* **AVAILABLE DATA**:

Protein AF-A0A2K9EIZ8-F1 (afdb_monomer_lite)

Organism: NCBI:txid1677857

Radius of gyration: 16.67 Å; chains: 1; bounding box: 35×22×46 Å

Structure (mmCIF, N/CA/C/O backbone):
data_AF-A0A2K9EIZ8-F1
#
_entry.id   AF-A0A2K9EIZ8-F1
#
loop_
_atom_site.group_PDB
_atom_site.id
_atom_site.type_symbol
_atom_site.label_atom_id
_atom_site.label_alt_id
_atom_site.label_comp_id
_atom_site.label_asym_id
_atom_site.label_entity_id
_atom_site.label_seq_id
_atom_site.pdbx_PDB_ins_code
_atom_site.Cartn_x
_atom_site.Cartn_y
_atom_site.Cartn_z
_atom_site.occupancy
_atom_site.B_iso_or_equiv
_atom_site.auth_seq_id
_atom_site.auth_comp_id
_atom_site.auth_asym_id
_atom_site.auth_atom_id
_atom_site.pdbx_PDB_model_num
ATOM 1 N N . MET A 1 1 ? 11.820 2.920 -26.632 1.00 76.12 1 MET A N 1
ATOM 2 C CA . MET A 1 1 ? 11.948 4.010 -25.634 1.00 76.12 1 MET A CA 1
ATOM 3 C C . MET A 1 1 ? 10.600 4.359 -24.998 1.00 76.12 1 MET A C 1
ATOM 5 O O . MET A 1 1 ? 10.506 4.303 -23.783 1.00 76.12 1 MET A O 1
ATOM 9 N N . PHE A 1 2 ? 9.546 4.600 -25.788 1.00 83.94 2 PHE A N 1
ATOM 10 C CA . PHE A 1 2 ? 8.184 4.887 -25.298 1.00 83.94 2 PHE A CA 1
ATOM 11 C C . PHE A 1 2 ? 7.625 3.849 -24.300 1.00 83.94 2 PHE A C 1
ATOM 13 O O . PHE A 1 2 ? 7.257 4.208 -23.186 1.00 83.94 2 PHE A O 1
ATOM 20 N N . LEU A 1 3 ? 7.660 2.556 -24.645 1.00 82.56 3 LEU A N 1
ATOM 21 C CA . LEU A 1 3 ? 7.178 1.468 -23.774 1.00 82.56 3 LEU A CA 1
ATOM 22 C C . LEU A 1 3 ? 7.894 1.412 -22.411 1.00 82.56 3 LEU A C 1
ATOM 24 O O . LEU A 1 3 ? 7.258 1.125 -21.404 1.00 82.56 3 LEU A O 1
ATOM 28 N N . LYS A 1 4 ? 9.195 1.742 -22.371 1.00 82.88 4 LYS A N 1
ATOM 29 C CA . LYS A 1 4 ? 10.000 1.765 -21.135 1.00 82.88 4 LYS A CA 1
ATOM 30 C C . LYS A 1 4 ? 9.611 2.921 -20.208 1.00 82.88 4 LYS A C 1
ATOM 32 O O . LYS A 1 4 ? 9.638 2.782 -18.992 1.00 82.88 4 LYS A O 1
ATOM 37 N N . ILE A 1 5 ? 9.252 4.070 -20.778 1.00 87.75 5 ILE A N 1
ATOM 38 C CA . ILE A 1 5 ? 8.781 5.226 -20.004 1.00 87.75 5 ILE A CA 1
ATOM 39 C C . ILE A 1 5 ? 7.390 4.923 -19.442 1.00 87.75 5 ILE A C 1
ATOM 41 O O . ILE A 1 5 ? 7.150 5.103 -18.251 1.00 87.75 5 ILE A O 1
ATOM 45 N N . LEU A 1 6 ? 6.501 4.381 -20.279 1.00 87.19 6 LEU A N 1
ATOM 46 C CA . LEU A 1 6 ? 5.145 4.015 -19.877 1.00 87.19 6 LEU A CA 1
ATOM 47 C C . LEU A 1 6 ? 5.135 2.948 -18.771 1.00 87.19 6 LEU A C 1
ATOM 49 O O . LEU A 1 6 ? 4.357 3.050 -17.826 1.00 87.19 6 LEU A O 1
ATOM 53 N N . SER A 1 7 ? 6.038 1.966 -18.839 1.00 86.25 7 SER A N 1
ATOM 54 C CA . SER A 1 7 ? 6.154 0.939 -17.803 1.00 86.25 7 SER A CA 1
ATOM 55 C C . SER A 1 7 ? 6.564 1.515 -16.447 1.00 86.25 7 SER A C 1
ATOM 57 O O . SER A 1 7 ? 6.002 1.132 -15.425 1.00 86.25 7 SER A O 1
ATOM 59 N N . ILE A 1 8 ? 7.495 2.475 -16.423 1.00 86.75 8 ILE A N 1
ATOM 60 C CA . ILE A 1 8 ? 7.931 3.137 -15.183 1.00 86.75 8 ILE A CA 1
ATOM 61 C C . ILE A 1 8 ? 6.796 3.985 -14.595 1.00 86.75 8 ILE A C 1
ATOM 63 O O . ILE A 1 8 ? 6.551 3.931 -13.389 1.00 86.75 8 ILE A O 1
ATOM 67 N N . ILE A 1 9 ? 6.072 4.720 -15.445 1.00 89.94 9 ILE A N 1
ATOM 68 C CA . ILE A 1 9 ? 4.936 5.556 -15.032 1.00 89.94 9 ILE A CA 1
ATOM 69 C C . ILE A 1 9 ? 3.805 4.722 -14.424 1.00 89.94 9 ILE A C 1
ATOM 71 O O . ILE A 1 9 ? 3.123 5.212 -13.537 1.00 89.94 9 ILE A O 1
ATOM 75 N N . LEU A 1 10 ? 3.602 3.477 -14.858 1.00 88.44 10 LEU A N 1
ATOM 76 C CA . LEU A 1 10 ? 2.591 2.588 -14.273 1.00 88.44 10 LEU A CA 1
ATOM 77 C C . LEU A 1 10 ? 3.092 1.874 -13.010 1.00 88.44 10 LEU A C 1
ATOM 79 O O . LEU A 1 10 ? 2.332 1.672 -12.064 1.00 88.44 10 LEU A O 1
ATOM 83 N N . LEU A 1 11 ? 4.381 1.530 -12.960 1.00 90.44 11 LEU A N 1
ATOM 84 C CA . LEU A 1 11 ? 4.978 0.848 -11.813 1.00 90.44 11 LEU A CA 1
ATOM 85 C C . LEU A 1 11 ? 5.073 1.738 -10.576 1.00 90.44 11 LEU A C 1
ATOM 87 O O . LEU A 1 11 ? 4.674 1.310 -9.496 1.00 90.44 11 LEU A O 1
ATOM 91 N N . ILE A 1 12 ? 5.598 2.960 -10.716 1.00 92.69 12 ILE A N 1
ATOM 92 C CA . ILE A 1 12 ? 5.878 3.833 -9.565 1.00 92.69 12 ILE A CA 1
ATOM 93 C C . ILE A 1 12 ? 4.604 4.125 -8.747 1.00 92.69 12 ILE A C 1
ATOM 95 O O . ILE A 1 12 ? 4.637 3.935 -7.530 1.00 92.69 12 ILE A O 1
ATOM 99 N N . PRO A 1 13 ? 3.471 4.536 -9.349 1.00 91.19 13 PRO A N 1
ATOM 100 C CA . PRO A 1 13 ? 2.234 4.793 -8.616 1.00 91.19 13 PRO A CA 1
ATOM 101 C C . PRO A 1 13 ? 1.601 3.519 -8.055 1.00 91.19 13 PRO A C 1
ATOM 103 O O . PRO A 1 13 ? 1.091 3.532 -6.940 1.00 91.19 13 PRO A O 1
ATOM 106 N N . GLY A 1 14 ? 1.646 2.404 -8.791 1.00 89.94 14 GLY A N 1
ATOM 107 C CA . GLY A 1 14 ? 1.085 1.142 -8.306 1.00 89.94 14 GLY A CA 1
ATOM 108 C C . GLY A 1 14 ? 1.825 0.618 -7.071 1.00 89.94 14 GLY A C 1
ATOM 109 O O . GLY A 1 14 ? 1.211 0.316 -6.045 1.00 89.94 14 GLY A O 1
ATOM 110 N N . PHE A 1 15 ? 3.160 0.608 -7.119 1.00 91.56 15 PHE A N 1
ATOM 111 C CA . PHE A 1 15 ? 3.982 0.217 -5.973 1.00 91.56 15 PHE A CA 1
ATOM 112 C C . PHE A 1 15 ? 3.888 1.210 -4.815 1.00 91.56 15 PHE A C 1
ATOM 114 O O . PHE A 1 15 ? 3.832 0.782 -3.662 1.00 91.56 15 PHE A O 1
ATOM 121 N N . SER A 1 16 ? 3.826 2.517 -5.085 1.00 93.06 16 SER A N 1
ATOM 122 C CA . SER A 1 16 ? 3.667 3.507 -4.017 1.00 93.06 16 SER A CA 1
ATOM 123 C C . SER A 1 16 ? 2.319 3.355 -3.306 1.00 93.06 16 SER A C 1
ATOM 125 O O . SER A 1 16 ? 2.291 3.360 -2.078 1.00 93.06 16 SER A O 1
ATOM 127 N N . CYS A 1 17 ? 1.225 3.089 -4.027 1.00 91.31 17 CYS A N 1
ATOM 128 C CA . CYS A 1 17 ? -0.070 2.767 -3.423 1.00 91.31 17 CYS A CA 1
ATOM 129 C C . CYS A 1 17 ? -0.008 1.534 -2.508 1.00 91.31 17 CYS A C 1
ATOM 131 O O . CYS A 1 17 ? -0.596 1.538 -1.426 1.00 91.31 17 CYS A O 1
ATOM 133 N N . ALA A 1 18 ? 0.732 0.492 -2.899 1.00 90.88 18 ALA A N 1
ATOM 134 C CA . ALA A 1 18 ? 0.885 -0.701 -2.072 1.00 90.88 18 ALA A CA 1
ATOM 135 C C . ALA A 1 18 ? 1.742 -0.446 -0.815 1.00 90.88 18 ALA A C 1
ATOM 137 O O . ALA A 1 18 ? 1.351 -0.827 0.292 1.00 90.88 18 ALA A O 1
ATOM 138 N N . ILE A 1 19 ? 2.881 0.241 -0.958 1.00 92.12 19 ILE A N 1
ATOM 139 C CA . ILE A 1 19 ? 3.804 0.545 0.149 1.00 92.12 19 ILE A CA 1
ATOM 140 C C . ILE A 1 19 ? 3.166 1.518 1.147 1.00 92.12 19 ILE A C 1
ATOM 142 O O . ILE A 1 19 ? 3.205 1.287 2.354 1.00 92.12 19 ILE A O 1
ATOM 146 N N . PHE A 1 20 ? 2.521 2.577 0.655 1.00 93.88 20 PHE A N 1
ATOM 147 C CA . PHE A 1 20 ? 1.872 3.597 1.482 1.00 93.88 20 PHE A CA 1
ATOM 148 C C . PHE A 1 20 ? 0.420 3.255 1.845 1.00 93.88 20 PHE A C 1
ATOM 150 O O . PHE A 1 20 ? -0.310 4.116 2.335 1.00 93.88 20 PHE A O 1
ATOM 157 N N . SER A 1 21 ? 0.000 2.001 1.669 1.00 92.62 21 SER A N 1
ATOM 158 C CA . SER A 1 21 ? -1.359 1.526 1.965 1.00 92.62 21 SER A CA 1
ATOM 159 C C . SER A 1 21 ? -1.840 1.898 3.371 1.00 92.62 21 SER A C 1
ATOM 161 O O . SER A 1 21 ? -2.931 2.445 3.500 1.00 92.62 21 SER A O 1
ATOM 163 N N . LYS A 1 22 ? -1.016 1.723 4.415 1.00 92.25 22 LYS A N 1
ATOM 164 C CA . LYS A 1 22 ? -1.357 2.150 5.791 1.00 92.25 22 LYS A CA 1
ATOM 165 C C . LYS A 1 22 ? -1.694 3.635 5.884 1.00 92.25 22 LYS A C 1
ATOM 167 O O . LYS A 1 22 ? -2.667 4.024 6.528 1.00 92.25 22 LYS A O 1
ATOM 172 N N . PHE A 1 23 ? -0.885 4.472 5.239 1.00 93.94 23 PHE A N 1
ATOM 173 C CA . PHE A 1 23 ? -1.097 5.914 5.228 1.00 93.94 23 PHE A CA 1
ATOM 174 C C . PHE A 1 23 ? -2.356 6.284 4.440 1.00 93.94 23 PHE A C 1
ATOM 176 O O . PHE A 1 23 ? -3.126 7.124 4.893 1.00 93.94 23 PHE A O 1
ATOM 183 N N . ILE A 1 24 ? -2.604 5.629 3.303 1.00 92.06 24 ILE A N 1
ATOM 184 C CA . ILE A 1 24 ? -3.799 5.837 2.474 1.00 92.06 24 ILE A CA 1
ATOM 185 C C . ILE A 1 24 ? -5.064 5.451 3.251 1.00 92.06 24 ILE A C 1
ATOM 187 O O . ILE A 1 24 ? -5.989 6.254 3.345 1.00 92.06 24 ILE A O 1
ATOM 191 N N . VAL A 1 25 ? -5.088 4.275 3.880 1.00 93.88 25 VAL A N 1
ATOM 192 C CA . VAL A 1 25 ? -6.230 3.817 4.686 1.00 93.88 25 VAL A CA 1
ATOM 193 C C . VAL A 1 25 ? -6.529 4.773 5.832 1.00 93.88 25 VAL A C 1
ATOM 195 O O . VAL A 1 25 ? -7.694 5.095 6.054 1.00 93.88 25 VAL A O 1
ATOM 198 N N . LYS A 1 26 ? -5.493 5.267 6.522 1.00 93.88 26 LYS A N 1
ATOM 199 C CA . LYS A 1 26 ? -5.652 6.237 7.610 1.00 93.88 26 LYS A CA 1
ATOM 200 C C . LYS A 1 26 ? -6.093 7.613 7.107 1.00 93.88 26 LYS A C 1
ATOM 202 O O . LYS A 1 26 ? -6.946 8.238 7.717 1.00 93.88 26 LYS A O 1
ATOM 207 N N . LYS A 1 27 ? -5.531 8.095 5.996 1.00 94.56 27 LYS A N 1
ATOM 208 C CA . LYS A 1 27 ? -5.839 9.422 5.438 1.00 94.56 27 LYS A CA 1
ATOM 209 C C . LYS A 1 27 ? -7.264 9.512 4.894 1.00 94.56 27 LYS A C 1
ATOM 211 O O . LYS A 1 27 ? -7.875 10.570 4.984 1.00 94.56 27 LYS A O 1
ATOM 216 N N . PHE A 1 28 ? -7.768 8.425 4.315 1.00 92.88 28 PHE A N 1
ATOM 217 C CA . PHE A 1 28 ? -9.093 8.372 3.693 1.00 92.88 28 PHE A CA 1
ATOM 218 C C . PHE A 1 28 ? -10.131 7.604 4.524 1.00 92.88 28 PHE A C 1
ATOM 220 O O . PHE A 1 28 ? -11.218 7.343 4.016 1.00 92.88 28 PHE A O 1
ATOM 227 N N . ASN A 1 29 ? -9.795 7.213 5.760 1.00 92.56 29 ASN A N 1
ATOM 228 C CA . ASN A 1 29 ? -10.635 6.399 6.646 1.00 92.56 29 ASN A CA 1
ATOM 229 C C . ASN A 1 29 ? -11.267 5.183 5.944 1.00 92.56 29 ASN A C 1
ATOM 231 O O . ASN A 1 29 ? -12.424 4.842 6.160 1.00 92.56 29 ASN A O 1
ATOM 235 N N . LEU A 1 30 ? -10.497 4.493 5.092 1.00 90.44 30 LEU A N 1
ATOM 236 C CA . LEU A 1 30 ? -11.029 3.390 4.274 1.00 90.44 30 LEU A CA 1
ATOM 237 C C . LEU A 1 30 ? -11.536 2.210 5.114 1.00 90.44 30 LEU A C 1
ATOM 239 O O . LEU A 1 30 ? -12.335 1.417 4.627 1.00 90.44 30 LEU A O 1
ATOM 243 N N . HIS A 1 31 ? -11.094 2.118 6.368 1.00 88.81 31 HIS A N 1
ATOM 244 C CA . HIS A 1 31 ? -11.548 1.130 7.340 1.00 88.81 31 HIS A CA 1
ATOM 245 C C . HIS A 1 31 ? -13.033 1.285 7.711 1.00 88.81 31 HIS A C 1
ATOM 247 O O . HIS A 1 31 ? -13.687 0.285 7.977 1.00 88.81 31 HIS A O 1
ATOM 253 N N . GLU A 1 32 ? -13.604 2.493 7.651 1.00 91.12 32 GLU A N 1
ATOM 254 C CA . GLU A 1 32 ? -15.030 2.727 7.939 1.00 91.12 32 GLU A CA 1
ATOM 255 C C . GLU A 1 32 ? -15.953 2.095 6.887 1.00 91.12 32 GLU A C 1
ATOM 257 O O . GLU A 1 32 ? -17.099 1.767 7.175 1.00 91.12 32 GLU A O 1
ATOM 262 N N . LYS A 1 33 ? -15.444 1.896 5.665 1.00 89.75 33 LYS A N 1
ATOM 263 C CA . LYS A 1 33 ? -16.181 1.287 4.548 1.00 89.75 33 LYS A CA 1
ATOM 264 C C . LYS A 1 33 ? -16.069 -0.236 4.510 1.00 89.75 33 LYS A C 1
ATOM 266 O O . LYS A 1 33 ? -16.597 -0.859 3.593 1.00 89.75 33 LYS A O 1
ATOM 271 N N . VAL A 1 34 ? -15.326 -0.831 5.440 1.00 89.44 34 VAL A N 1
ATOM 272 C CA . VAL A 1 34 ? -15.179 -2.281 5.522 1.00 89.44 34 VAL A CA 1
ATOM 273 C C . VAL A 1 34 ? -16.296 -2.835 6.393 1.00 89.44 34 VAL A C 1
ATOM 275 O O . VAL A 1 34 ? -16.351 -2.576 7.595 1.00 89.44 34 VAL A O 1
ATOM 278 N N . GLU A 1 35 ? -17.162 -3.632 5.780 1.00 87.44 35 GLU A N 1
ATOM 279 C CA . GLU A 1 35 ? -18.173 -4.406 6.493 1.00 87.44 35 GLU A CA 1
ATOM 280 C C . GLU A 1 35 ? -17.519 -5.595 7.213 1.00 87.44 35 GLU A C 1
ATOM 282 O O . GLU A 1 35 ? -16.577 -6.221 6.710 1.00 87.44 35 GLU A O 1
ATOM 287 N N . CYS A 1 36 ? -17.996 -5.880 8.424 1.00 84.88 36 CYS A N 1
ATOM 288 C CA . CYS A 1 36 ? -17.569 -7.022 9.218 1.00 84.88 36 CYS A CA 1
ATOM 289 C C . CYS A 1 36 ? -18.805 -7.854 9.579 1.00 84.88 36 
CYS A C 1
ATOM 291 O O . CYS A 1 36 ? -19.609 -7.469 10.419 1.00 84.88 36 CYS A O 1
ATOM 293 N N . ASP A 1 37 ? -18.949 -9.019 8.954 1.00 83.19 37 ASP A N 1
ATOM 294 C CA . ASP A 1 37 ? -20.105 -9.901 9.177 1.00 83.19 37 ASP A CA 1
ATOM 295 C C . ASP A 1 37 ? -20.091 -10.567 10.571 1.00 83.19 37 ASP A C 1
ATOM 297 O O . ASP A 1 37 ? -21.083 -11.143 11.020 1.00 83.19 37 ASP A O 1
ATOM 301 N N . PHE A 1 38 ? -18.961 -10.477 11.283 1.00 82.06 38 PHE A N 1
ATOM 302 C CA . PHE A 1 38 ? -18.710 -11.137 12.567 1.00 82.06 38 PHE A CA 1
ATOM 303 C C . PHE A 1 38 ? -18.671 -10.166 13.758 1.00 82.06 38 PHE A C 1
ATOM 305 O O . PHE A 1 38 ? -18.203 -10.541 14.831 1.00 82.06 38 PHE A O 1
---
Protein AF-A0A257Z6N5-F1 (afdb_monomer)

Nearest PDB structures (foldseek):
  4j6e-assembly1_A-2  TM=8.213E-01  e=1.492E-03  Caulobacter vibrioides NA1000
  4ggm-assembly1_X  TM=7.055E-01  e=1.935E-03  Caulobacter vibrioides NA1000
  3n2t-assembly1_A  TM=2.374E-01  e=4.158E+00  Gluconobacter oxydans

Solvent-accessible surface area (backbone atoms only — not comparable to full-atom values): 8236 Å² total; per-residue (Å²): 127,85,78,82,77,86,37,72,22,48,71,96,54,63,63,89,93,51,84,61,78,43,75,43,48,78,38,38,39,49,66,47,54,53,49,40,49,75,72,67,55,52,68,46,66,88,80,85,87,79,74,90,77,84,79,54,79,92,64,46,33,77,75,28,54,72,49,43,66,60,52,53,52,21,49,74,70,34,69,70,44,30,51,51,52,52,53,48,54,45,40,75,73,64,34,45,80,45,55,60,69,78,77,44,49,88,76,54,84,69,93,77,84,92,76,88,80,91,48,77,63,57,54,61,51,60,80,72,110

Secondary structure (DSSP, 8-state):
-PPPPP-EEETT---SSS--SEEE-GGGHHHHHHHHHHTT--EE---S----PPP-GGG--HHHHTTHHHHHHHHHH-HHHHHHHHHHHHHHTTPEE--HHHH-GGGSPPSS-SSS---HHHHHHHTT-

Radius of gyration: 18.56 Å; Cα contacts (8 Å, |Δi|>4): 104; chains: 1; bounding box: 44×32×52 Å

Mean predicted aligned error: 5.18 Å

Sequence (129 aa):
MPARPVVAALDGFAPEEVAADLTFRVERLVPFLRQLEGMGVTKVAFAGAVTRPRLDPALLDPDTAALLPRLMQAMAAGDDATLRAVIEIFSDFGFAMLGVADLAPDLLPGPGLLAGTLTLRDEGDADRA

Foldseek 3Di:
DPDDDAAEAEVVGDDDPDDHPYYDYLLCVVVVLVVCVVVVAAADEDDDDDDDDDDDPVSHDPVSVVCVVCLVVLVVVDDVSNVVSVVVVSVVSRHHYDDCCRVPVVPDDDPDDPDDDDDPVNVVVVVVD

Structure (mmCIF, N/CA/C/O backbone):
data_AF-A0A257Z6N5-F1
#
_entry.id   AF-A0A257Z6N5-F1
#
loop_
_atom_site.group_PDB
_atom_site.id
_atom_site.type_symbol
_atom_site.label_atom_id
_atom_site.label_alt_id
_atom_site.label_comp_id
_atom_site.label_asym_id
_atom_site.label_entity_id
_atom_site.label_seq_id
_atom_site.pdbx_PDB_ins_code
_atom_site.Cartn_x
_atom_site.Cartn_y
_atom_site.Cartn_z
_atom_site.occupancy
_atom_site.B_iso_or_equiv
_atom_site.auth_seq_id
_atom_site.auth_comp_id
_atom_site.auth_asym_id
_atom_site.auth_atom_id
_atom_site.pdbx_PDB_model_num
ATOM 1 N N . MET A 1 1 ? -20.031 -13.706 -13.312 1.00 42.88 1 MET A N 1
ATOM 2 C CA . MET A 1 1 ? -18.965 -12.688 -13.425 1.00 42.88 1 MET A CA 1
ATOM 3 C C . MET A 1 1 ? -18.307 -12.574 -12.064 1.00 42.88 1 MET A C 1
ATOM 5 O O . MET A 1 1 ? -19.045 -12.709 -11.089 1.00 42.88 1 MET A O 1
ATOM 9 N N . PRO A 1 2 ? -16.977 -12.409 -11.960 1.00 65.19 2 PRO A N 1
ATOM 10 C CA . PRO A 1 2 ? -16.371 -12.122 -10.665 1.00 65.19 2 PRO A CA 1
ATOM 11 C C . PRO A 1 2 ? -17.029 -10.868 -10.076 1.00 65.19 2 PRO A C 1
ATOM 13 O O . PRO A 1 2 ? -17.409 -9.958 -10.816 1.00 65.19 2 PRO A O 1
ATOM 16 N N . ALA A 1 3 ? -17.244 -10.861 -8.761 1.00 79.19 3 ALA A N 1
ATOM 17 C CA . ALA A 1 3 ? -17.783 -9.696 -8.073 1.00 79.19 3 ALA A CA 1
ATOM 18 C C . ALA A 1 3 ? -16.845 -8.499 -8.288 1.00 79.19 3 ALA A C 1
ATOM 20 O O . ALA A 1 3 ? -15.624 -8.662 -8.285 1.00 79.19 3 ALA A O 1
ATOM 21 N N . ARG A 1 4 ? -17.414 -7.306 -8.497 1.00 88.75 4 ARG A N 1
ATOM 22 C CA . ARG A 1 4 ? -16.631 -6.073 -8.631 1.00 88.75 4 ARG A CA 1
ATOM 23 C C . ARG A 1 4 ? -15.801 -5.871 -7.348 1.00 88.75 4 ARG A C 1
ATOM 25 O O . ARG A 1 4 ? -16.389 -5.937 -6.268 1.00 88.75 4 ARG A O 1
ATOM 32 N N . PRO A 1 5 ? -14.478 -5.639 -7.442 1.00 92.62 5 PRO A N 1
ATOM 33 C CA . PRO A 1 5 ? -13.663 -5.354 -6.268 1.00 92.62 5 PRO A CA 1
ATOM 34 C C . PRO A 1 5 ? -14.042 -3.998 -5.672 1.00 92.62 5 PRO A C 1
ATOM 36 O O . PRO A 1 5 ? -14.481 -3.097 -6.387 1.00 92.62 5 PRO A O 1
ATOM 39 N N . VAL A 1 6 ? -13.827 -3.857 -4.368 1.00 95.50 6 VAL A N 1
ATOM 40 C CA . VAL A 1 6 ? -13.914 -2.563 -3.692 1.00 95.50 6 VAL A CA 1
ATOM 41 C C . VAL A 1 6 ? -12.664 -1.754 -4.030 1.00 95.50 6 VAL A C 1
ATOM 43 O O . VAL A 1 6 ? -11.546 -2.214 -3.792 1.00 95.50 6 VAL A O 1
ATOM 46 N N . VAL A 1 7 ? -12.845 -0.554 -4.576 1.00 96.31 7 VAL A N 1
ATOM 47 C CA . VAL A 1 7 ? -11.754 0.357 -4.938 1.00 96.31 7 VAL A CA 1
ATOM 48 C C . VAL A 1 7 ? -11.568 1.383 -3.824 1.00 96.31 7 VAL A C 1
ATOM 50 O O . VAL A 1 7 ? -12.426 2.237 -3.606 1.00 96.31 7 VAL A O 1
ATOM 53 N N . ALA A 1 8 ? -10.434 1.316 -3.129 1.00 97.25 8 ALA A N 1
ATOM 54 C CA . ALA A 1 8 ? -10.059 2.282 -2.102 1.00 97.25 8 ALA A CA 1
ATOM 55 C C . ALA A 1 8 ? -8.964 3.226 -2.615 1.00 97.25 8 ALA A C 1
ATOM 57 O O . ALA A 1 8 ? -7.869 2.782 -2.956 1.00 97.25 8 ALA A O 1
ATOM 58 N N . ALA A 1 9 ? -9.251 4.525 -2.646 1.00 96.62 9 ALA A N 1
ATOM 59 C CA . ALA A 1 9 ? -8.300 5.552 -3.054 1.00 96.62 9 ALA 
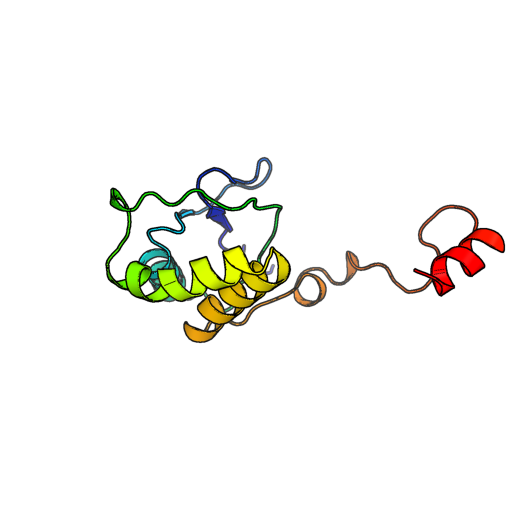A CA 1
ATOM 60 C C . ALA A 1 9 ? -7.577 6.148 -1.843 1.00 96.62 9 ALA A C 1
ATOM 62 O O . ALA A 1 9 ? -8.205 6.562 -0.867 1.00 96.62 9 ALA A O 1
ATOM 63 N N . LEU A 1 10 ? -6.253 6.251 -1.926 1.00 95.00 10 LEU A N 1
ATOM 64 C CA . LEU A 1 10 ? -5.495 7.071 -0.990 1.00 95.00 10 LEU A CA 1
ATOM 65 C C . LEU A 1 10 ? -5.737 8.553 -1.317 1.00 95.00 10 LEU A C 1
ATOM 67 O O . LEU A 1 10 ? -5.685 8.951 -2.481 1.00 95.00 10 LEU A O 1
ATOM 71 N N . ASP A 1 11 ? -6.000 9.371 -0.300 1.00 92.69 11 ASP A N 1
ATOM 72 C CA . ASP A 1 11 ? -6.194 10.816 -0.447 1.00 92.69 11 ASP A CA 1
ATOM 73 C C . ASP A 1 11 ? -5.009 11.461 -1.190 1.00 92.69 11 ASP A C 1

* **GOAL OF THE EXERCISE**: In the listing above, find the line containing "Protein AF-A0A2K9EIZ8-F1 (afdb_monomer_lite)" and the line containing "ATOM 2 C CA . MET A 1 1 ? 11.948". Output them and every line between, exactly, and nothing else.

* **RESPONSE AREA**:
Protein AF-A0A2K9EIZ8-F1 (afdb_monomer_lite)

Organism: NCBI:txid1677857

Radius of gyration: 16.67 Å; chains: 1; bounding box: 35×22×46 Å

Structure (mmCIF, N/CA/C/O backbone):
data_AF-A0A2K9EIZ8-F1
#
_entry.id   AF-A0A2K9EIZ8-F1
#
loop_
_atom_site.group_PDB
_atom_site.id
_atom_site.type_symbol
_atom_site.label_atom_id
_atom_site.label_alt_id
_atom_site.label_comp_id
_atom_site.label_asym_id
_atom_site.label_entity_id
_atom_site.label_seq_id
_atom_site.pdbx_PDB_ins_code
_atom_site.Cartn_x
_atom_site.Cartn_y
_atom_site.Cartn_z
_atom_site.occupancy
_atom_site.B_iso_or_equiv
_atom_site.auth_seq_id
_atom_site.auth_comp_id
_atom_site.auth_asym_id
_atom_site.auth_atom_id
_atom_site.pdbx_PDB_model_num
ATOM 1 N N . MET A 1 1 ? 11.820 2.920 -26.632 1.00 76.12 1 MET A N 1
ATOM 2 C CA . MET A 1 1 ? 11.948 4.010 -25.634 1.00 76.12 1 MET A CA 1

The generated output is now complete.